What you give back should be exactly the opening lines of the data, ending with the line that contains "ATOM 22 N N" and including it.

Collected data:
□ □ □ □ □ □ □

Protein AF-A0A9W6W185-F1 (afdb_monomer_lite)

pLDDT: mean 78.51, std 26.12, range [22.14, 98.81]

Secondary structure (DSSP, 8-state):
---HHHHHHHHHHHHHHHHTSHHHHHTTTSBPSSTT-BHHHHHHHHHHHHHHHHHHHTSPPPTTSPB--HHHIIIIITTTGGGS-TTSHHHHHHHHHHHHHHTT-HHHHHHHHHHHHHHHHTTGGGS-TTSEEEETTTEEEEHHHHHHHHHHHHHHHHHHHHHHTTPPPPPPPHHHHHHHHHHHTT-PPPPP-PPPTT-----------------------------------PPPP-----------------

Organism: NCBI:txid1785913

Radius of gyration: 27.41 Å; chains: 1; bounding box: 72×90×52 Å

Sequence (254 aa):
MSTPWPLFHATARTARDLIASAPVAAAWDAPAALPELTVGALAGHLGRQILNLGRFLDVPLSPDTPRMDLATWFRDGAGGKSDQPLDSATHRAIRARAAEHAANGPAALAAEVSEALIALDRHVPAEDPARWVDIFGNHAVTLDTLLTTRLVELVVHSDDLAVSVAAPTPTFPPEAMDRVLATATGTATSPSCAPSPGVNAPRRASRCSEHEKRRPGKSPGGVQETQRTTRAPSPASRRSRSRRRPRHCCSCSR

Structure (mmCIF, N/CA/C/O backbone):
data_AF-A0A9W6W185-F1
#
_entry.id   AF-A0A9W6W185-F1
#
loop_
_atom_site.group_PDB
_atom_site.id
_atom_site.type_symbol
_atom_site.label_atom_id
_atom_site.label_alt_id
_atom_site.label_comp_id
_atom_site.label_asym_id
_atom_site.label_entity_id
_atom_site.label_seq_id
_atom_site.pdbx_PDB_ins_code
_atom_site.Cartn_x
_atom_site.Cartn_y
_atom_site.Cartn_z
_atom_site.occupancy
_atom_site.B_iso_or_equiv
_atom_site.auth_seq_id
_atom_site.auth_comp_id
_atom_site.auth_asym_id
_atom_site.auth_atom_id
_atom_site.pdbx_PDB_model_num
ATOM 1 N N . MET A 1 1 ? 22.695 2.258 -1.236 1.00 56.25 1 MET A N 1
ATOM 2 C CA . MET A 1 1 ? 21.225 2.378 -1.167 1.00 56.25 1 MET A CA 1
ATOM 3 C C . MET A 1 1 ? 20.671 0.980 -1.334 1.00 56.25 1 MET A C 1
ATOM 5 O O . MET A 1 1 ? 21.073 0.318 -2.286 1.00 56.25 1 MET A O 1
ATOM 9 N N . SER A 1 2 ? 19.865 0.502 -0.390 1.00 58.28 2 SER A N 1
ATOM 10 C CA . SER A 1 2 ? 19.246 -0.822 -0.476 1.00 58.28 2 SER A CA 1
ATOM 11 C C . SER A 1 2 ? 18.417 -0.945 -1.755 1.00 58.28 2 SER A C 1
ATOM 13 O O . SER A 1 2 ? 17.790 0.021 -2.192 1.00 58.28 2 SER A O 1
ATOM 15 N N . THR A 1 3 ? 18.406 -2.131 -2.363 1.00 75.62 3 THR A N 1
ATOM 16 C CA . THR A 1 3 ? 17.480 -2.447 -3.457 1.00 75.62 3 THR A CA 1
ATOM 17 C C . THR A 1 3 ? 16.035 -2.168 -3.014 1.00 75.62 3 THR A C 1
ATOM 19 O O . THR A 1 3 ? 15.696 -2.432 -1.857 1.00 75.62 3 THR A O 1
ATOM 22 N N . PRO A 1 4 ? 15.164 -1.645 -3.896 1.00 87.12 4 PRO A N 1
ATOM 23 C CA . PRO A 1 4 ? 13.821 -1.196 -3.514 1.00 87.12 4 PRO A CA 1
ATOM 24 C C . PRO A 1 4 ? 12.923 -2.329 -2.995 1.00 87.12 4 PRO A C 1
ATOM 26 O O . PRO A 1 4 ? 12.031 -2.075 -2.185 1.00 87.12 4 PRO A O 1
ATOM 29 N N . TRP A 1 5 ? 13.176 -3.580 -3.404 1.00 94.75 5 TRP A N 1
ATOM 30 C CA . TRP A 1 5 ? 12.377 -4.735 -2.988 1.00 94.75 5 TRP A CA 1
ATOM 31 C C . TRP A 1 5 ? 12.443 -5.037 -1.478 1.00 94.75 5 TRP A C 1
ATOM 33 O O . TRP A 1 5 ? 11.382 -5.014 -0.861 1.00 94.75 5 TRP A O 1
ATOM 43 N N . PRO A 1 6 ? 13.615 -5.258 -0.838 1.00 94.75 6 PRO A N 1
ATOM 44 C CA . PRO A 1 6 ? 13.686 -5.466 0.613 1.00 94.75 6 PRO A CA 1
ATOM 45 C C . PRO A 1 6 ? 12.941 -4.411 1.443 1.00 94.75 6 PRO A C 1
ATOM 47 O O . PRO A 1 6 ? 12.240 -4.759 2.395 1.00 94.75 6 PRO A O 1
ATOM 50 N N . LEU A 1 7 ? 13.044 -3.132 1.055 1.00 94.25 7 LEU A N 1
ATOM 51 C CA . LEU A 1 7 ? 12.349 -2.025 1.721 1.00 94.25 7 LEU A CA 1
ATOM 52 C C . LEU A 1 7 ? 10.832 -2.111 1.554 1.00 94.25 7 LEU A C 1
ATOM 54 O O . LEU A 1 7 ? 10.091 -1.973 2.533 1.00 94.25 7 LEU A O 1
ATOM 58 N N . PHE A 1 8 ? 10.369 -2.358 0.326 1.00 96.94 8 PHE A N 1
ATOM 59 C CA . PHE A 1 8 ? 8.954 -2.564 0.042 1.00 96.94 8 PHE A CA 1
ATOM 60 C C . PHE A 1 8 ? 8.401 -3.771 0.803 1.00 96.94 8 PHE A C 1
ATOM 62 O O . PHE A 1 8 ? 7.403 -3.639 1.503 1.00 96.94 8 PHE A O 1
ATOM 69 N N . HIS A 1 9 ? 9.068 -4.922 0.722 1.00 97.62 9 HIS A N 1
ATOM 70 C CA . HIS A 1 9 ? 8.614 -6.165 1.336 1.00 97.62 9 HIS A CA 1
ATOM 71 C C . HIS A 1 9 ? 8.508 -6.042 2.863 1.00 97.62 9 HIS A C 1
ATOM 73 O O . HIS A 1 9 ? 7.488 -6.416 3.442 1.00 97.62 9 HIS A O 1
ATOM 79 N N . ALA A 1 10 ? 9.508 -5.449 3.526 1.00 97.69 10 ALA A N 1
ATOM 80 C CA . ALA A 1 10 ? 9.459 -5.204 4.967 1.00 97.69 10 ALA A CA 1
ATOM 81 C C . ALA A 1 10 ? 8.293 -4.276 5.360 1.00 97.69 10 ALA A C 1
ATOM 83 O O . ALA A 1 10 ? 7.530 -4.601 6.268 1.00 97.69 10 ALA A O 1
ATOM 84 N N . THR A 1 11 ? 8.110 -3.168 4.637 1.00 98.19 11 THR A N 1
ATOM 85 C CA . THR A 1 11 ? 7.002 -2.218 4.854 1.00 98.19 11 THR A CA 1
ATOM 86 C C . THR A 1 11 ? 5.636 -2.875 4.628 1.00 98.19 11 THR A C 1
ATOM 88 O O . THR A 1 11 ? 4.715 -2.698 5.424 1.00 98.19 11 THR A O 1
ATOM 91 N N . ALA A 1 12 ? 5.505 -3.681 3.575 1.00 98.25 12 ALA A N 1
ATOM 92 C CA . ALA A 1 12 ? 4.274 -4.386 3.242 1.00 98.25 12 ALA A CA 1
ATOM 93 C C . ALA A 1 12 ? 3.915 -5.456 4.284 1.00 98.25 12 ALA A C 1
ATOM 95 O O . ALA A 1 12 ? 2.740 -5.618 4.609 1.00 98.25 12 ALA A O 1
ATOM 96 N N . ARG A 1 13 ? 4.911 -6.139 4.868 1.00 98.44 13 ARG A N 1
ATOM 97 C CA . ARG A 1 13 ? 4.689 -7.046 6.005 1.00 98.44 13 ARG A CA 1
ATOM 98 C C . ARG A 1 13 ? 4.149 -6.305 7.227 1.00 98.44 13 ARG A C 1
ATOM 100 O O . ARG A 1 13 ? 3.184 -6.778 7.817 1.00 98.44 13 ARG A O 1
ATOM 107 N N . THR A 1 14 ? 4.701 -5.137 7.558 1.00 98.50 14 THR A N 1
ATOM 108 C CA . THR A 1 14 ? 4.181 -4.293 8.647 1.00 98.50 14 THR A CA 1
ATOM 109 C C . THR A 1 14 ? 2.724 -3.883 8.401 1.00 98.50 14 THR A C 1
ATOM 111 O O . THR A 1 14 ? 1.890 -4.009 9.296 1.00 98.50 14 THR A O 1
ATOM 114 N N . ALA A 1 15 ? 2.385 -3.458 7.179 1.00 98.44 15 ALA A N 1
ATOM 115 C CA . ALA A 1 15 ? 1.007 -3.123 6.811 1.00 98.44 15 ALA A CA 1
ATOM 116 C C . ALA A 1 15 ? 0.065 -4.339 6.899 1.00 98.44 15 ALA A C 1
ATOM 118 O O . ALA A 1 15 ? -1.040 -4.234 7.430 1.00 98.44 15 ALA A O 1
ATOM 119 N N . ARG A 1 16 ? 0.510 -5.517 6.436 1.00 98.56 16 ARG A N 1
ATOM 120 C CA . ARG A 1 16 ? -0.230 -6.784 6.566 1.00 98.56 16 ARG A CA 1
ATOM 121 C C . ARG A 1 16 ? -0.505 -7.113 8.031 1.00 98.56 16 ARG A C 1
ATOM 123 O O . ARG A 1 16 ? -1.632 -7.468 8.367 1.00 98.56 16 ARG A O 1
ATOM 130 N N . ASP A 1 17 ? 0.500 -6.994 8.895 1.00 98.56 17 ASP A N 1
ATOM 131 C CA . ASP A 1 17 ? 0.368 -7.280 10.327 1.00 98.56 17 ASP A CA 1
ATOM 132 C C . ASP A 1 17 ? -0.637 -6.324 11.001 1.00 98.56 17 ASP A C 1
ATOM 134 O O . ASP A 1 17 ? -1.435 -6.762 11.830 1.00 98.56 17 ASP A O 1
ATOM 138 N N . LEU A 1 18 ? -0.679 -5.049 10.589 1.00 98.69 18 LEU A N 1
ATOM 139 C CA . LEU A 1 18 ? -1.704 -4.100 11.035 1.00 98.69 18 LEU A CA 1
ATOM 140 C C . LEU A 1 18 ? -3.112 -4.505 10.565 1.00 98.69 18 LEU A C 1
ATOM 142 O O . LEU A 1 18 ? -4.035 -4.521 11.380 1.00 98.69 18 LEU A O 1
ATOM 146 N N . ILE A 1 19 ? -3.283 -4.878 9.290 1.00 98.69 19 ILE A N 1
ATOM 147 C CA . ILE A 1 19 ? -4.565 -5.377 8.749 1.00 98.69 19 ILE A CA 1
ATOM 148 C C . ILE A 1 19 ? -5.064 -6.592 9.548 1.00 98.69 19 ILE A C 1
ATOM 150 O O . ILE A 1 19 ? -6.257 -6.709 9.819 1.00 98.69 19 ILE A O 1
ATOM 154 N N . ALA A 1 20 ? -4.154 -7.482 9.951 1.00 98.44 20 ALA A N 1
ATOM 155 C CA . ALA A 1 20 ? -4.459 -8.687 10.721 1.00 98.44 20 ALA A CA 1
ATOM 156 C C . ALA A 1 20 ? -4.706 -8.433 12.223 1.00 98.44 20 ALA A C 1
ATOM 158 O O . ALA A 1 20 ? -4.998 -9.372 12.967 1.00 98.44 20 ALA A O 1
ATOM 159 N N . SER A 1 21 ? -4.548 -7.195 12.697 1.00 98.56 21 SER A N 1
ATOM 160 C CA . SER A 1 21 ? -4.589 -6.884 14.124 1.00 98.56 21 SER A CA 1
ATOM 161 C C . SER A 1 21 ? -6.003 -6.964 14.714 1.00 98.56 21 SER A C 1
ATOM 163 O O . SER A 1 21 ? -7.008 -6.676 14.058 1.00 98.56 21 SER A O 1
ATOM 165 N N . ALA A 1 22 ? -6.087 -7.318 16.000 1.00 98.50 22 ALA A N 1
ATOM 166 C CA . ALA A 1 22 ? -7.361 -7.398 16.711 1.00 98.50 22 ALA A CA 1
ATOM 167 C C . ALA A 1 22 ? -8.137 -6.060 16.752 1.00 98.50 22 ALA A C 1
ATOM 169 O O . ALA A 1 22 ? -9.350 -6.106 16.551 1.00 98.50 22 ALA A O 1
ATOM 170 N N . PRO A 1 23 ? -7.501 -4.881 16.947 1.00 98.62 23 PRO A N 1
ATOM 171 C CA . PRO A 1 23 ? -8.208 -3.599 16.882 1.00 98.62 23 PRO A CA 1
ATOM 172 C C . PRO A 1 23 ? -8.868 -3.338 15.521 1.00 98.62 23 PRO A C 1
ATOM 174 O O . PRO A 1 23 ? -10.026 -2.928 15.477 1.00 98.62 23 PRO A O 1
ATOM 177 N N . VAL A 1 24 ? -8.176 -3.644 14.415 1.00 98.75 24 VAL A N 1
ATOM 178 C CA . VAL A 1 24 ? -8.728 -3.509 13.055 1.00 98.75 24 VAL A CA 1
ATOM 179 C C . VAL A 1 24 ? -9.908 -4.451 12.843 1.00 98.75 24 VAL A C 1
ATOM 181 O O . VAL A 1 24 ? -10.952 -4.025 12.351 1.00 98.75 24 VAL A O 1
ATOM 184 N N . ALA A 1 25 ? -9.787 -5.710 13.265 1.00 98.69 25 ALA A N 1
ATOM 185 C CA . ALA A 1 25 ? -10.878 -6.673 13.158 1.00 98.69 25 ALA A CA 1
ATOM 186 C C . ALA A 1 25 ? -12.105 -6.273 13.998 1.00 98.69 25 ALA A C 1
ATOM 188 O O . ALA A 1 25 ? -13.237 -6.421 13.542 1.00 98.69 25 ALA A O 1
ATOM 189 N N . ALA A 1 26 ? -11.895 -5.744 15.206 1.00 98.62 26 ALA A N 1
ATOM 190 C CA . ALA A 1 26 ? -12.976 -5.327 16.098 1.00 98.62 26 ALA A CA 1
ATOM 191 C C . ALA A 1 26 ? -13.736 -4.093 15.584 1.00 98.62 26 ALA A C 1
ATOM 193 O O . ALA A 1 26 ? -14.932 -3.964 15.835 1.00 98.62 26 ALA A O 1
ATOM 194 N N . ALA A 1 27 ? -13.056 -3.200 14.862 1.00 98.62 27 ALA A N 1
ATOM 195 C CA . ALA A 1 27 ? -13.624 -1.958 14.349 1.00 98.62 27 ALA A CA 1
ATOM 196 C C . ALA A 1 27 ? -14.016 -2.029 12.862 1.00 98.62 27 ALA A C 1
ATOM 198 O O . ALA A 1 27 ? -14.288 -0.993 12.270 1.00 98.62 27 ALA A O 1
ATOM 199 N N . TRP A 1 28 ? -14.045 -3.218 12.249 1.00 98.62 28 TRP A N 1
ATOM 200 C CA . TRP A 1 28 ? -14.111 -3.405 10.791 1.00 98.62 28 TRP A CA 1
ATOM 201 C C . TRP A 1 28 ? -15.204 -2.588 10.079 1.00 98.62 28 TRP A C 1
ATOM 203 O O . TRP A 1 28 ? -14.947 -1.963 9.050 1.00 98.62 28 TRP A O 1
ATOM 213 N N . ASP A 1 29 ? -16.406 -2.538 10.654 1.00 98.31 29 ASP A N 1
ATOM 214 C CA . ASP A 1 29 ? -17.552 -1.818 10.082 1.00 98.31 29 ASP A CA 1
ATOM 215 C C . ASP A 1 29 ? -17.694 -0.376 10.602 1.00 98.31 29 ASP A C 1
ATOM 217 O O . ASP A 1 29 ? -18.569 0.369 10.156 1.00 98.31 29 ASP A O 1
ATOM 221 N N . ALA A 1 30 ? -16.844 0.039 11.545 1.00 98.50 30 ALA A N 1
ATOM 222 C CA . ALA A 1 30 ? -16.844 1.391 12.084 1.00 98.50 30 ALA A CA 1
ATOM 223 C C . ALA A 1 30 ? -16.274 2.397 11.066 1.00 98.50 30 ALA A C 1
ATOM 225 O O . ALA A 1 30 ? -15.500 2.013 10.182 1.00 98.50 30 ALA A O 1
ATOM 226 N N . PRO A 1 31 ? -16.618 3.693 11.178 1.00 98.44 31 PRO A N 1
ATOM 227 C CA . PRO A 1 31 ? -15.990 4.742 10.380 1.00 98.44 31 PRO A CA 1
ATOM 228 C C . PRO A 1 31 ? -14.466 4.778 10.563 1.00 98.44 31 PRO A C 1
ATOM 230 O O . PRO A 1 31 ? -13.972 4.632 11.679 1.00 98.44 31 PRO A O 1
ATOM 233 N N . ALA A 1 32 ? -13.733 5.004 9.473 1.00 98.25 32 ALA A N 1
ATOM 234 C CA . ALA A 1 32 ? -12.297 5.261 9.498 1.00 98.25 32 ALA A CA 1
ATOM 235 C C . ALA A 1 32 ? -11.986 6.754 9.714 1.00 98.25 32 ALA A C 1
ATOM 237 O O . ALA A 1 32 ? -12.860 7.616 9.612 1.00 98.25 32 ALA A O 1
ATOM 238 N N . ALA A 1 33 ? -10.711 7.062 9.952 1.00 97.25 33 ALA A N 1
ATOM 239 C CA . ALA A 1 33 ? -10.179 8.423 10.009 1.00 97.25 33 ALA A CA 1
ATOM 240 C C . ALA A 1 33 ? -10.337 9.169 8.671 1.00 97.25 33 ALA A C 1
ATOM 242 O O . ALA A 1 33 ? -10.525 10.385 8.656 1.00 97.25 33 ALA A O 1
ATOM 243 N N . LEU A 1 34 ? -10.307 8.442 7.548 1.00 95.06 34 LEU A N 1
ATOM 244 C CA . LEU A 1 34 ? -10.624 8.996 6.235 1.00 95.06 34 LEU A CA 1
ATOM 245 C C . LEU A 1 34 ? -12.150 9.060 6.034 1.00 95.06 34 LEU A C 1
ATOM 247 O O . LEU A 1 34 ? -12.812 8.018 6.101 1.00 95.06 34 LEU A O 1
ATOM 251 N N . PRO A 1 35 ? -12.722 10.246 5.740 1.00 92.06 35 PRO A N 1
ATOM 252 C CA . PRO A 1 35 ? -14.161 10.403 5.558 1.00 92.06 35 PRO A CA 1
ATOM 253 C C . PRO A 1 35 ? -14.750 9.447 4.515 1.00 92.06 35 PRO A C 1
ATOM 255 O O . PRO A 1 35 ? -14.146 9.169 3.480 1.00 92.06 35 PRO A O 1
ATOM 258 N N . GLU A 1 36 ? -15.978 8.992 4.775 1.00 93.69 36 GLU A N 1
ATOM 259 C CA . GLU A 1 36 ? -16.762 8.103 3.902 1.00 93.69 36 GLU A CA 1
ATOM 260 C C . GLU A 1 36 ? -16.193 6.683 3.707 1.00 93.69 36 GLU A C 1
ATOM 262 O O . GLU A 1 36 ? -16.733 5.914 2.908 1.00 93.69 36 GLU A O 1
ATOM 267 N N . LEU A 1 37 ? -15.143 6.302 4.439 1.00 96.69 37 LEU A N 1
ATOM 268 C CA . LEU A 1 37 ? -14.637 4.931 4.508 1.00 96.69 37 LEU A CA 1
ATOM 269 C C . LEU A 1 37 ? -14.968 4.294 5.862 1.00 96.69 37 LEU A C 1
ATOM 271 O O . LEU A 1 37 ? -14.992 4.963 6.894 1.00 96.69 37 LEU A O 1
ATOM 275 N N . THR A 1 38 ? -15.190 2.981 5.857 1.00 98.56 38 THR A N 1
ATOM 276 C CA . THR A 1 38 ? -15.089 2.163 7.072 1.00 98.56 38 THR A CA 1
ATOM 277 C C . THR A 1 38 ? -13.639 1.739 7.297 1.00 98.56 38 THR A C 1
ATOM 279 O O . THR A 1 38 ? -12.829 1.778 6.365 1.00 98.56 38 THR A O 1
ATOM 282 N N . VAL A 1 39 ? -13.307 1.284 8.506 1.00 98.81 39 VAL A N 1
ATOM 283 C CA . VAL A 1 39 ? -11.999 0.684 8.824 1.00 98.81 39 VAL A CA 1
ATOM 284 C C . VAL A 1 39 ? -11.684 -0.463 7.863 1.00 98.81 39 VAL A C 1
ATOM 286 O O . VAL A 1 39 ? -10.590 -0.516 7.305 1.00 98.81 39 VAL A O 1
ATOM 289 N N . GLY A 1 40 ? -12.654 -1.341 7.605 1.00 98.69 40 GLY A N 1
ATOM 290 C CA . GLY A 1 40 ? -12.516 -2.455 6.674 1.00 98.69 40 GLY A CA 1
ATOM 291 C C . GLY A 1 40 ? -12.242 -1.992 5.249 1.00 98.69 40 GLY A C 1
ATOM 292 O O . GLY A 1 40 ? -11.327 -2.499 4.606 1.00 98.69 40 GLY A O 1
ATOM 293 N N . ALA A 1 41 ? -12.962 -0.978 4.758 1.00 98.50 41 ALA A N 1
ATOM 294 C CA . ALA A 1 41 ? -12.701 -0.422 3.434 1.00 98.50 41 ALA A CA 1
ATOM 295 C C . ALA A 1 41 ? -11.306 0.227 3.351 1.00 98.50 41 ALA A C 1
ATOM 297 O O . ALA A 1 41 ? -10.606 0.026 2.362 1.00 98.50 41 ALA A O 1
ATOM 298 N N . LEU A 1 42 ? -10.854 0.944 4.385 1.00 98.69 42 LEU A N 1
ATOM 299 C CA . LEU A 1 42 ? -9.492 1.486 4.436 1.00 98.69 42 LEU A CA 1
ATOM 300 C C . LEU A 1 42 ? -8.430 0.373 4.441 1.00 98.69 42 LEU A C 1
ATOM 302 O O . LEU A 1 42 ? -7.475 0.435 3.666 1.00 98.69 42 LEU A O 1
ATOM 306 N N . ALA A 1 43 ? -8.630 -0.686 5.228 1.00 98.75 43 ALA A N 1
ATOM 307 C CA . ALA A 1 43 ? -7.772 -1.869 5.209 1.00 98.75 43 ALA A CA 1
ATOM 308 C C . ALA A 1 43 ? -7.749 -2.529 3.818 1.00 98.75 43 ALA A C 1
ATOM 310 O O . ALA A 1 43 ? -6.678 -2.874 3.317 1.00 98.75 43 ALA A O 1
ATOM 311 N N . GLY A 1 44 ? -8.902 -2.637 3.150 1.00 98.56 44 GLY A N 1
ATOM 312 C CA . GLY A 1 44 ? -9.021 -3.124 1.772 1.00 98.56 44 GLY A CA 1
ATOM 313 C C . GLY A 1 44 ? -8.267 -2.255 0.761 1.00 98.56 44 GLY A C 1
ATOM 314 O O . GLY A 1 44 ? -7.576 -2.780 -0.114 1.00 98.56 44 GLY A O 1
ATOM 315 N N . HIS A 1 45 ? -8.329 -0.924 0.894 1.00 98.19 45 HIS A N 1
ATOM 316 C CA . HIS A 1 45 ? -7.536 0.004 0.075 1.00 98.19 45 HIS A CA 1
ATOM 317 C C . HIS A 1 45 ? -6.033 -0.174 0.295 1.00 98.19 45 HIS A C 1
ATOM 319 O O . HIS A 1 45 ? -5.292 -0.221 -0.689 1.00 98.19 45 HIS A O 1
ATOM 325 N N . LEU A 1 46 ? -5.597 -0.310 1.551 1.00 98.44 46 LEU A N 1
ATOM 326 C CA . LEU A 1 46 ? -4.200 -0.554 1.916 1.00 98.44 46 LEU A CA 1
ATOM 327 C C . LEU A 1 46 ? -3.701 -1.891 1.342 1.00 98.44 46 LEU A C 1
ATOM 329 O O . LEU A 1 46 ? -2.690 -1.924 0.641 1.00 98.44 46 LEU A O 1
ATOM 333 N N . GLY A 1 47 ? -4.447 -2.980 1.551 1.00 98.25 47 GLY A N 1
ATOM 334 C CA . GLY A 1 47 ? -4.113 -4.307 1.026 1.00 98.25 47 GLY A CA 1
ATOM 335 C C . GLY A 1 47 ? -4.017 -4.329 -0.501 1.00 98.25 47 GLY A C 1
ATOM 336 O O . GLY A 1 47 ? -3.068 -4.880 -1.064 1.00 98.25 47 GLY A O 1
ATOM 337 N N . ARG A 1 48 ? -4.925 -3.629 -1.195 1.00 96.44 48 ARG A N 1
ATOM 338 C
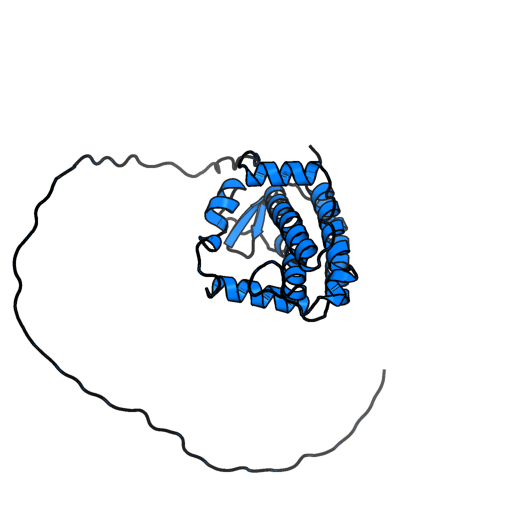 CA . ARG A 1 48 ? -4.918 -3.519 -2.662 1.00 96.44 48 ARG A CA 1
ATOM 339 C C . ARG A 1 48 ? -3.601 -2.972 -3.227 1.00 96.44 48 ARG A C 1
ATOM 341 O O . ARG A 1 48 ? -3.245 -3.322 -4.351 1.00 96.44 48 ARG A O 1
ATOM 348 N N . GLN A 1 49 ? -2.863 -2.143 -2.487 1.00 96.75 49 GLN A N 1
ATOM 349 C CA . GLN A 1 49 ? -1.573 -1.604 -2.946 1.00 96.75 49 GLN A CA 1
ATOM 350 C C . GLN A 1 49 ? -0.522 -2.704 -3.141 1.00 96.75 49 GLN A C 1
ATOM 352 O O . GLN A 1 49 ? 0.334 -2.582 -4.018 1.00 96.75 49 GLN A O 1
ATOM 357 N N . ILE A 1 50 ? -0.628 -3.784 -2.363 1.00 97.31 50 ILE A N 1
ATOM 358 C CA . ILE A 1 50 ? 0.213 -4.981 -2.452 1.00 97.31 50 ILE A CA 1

□ □ □ □ □ □ □

## RESULT OF THE EXERCISE
Protein AF-A0A9W6W185-F1 (afdb_monomer_lite)

pLDDT: mean 78.51, std 26.12, range [22.14, 98.81]

Secondary structure (DSSP, 8-state):
---HHHHHHHHHHHHHHHHTSHHHHHTTTSBPSSTT-BHHHHHHHHHHHHHHHHHHHTSPPPTTSPB--HHHIIIIITTTGGGS-TTSHHHHHHHHHHHHHHTT-HHHHHHHHHHHHHHHHTTGGGS-TTSEEEETTTEEEEHHHHHHHHHHHHHHHHHHHHHHTTPPPPPPPHHHHHHHHHHHTT-PPPPP-PPPTT-----------------------------------PPPP-----------------

Organism: NCBI:txid1785913

Radius of gyration: 27.41 Å; chains: 1; bounding box: 72×90×52 Å

Sequence (254 aa):
MSTPWPLFHATARTARDLIASAPVAAAWDAPAALPELTVGALAGHLGRQILNLGRFLDVPLSPDTPRMDLATWFRDGAGGKSDQPLDSATHRAIRARAAEHAANGPAALAAEVSEALIALDRHVPAEDPARWVDIFGNHAVTLDTLLTTRLVELVVHSDDLAVSVAAPTPTFPPEAMDRVLATATGTATSPSCAPSPGVNAPRRASRCSEHEKRRPGKSPGGVQETQRTTRAPSPASRRSRSRRRPRHCCSCSR

Structure (mmCIF, N/CA/C/O backbone):
data_AF-A0A9W6W185-F1
#
_entry.id   AF-A0A9W6W185-F1
#
loop_
_atom_site.group_PDB
_atom_site.id
_atom_site.type_symbol
_atom_site.label_atom_id
_atom_site.label_alt_id
_atom_site.label_comp_id
_atom_site.label_asym_id
_atom_site.label_entity_id
_atom_site.label_seq_id
_atom_site.pdbx_PDB_ins_code
_atom_site.Cartn_x
_atom_site.Cartn_y
_atom_site.Cartn_z
_atom_site.occupancy
_atom_site.B_iso_or_equiv
_atom_site.auth_seq_id
_atom_site.auth_comp_id
_atom_site.auth_asym_id
_atom_site.auth_atom_id
_atom_site.pdbx_PDB_model_num
ATOM 1 N N . MET A 1 1 ? 22.695 2.258 -1.236 1.00 56.25 1 MET A N 1
ATOM 2 C CA . MET A 1 1 ? 21.225 2.378 -1.167 1.00 56.25 1 MET A CA 1
ATOM 3 C C . MET A 1 1 ? 20.671 0.980 -1.334 1.00 56.25 1 MET A C 1
ATOM 5 O O . MET A 1 1 ? 21.073 0.318 -2.286 1.00 56.25 1 MET A O 1
ATOM 9 N N . SER A 1 2 ? 19.865 0.502 -0.390 1.00 58.28 2 SER A N 1
ATOM 10 C CA . SER A 1 2 ? 19.246 -0.822 -0.476 1.00 58.28 2 SER A CA 1
ATOM 11 C C . SER A 1 2 ? 18.417 -0.945 -1.755 1.00 58.28 2 SER A C 1
ATOM 13 O O . SER A 1 2 ? 17.790 0.021 -2.192 1.00 58.28 2 SER A O 1
ATOM 15 N N . THR A 1 3 ? 18.406 -2.131 -2.363 1.00 75.62 3 THR A N 1
ATOM 16 C CA . THR A 1 3 ? 17.480 -2.447 -3.457 1.00 75.62 3 THR A CA 1
ATOM 17 C C . THR A 1 3 ? 16.035 -2.168 -3.014 1.00 75.62 3 THR A C 1
ATOM 19 O O . THR A 1 3 ? 15.696 -2.432 -1.857 1.00 75.62 3 THR A O 1
ATOM 22 N N . PRO A 1 4 ? 15.164 -1.645 -3.896 1.00 87.12 4 PRO A N 1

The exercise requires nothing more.